SailPoint Folds Entro Into Identity Security for AI Agents

As AI agents become embedded in enterprise systems, the security boundaries of identity governance are shifting. SailPoint’s integration of Entro’s machine identity capabilities into its core platform reflects a critical realization: identity security now means securing what entities do—not just who they are.

The AI Agent Identity Crisis

Traditional identity platforms assume that access control happens at the provisioning stage: an administrator grants a user or service account specific permissions, and those permissions remain static until an administrator changes them. This model breaks with AI agents.

An AI agent receiving a customer service query might determine that it needs database read access. A few minutes later, the same agent processing a different query might determine it needs access to financial records or internal communications. The agent’s resource requirements emerge at runtime based on the model’s inference, not at configuration time.

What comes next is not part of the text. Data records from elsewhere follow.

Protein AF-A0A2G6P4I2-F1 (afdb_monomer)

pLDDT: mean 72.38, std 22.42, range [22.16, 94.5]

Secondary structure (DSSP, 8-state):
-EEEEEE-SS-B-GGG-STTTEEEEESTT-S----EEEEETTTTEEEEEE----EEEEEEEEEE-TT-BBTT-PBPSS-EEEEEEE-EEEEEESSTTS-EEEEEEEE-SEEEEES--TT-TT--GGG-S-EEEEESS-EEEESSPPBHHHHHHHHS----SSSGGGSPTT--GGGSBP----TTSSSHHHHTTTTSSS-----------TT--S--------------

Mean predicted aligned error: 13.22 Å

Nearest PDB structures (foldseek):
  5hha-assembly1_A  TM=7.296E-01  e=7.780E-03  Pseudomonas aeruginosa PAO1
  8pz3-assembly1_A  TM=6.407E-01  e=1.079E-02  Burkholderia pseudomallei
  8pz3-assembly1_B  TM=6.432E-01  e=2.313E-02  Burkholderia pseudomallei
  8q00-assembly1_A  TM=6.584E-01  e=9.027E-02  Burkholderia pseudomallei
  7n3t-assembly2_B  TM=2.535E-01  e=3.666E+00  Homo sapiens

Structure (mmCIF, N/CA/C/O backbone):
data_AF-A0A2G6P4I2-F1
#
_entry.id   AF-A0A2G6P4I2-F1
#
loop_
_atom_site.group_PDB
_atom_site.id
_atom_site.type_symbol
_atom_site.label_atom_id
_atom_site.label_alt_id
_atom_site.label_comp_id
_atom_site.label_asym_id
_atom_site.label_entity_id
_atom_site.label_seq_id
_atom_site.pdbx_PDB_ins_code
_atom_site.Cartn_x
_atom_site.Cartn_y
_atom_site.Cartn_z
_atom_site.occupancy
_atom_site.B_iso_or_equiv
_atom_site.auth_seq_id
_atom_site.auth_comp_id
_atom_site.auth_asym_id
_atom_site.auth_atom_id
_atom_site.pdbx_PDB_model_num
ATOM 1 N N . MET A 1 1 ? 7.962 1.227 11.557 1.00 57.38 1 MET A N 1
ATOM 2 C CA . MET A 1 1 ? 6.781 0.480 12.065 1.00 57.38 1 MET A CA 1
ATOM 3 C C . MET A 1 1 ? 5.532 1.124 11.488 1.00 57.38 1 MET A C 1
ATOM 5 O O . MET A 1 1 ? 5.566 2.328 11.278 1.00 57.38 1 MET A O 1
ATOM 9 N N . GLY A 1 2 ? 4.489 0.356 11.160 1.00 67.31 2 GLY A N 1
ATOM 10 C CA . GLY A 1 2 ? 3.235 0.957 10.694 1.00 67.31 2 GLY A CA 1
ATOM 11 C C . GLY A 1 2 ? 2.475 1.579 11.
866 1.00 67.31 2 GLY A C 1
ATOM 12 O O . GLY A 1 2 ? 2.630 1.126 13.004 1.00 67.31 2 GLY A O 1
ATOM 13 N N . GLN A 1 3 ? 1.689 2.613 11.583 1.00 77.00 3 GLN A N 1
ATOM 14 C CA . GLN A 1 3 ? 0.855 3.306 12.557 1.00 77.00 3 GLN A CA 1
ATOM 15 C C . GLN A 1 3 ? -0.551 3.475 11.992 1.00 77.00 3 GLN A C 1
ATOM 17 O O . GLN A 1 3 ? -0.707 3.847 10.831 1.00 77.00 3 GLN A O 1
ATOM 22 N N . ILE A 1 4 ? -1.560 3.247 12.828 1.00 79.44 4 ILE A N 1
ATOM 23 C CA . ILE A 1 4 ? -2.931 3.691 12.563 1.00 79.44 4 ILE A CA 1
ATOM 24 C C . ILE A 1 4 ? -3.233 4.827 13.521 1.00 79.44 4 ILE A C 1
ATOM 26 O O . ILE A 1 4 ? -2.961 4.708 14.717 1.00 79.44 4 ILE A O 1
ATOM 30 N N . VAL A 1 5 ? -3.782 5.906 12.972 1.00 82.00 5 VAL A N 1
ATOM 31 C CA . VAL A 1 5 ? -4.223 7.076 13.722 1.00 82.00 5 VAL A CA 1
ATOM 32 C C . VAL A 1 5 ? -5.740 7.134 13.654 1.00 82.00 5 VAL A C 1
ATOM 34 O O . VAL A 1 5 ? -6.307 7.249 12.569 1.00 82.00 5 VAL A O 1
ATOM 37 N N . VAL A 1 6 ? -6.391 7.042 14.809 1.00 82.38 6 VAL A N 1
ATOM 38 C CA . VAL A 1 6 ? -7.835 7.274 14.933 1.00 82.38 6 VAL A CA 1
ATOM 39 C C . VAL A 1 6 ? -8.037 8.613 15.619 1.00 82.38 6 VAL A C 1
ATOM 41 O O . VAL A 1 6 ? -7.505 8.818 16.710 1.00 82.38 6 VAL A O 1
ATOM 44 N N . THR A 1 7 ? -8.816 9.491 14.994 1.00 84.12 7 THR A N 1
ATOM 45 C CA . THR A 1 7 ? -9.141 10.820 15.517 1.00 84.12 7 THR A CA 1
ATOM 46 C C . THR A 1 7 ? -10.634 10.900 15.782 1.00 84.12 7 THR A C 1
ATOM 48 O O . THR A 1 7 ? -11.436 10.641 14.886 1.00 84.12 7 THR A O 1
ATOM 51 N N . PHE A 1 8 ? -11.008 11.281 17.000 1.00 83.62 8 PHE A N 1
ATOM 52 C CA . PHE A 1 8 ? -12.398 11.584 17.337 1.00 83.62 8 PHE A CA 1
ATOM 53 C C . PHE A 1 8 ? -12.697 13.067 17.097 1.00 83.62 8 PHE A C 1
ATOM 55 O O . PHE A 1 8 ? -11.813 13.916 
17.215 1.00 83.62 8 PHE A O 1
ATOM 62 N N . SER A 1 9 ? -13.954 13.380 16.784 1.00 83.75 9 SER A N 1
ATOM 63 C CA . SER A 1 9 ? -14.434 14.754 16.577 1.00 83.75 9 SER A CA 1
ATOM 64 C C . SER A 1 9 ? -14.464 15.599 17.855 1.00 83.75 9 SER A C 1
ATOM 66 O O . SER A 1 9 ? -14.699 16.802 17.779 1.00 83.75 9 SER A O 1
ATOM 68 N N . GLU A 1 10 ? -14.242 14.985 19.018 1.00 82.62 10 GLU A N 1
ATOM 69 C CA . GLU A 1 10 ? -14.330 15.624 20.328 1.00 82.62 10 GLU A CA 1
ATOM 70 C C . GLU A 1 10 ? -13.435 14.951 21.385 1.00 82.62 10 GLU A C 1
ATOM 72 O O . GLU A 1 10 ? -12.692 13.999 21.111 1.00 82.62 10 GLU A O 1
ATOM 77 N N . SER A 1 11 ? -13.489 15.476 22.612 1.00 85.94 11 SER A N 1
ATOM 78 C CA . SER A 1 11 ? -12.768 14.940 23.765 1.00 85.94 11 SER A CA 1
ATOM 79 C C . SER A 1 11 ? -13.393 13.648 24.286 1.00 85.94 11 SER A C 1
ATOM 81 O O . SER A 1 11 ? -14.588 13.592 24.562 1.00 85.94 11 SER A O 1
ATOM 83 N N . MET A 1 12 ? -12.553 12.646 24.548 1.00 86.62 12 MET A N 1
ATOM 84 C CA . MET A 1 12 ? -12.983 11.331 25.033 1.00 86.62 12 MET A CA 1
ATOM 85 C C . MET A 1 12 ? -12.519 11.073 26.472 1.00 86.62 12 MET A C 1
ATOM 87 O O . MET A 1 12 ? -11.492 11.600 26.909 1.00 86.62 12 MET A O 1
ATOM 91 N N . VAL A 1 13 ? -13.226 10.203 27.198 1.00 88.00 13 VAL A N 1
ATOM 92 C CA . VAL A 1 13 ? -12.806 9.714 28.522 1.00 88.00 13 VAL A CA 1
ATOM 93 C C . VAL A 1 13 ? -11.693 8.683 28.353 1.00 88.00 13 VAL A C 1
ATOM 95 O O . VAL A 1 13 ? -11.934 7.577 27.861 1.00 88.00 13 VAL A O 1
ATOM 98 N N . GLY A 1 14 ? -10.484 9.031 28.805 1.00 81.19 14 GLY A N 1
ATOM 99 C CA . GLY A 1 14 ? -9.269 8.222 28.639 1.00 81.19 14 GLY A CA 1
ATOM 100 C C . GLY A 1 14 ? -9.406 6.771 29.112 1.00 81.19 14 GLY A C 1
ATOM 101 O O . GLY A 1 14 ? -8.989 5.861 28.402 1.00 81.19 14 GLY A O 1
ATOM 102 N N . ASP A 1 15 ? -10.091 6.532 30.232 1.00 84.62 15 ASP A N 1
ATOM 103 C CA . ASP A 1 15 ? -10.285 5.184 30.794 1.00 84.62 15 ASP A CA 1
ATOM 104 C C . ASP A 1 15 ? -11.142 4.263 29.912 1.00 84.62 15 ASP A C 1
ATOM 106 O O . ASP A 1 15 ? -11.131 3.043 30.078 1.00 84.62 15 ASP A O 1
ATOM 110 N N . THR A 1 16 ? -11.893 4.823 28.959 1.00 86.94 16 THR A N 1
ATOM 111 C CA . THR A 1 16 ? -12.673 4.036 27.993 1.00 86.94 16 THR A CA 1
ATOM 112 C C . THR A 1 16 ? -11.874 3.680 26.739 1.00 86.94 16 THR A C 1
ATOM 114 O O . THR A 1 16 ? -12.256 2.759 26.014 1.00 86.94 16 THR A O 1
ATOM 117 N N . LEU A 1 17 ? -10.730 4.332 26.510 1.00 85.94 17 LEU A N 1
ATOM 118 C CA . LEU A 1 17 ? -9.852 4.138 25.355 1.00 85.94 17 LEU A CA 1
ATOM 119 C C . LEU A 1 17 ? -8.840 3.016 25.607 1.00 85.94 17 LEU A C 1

This creates a fundamental NHI governance challenge: how do you set policy for access that hasn’t been determined yet?

Runtime Control vs. Static Provisioning

Entro’s expertise lies in runtime secrets management and just-in-time credential provisioning. By integrating these capabilities into SailPoint’s governance platform, the company is building what could be called a “runtime identity control plane” for agents.

Instead of pre-provisioning agent credentials for all possible actions, governance policies can now define boundaries and scope at execution time. An AI agent requests access to a resource, the platform evaluates the request against policy (Does this agent role have permission? Is this within the rate limit? Is this resource sensitive?), and either grants scoped temporary credentials or denies the request.

Secrets Governance as a Core Identity Function

NHI security has historically treated secrets management and identity governance as separate domains. SailPoint’s acquisition collapses this distinction. Secrets are now part of the same audit trail, policy engine, and risk framework as identity permissions.

This matters because secrets exposure is one of the leading causes of identity compromise. By bringing secrets rotation, storage, and access controls into the same governance layer as identity, enterprises can enforce consistent policies: automatic rotation cycles, exposure detection, revocation workflows, and compliance reporting all operate through a single lens.

Enterprise Readiness for Autonomous Systems

The integration signals that enterprise identity governance is being rearchitected for autonomous systems. The result is a platform where human identity, service account identity, and agentic identity all operate under the same governance framework—with policies that account for the distinct behaviors and risks of each identity class.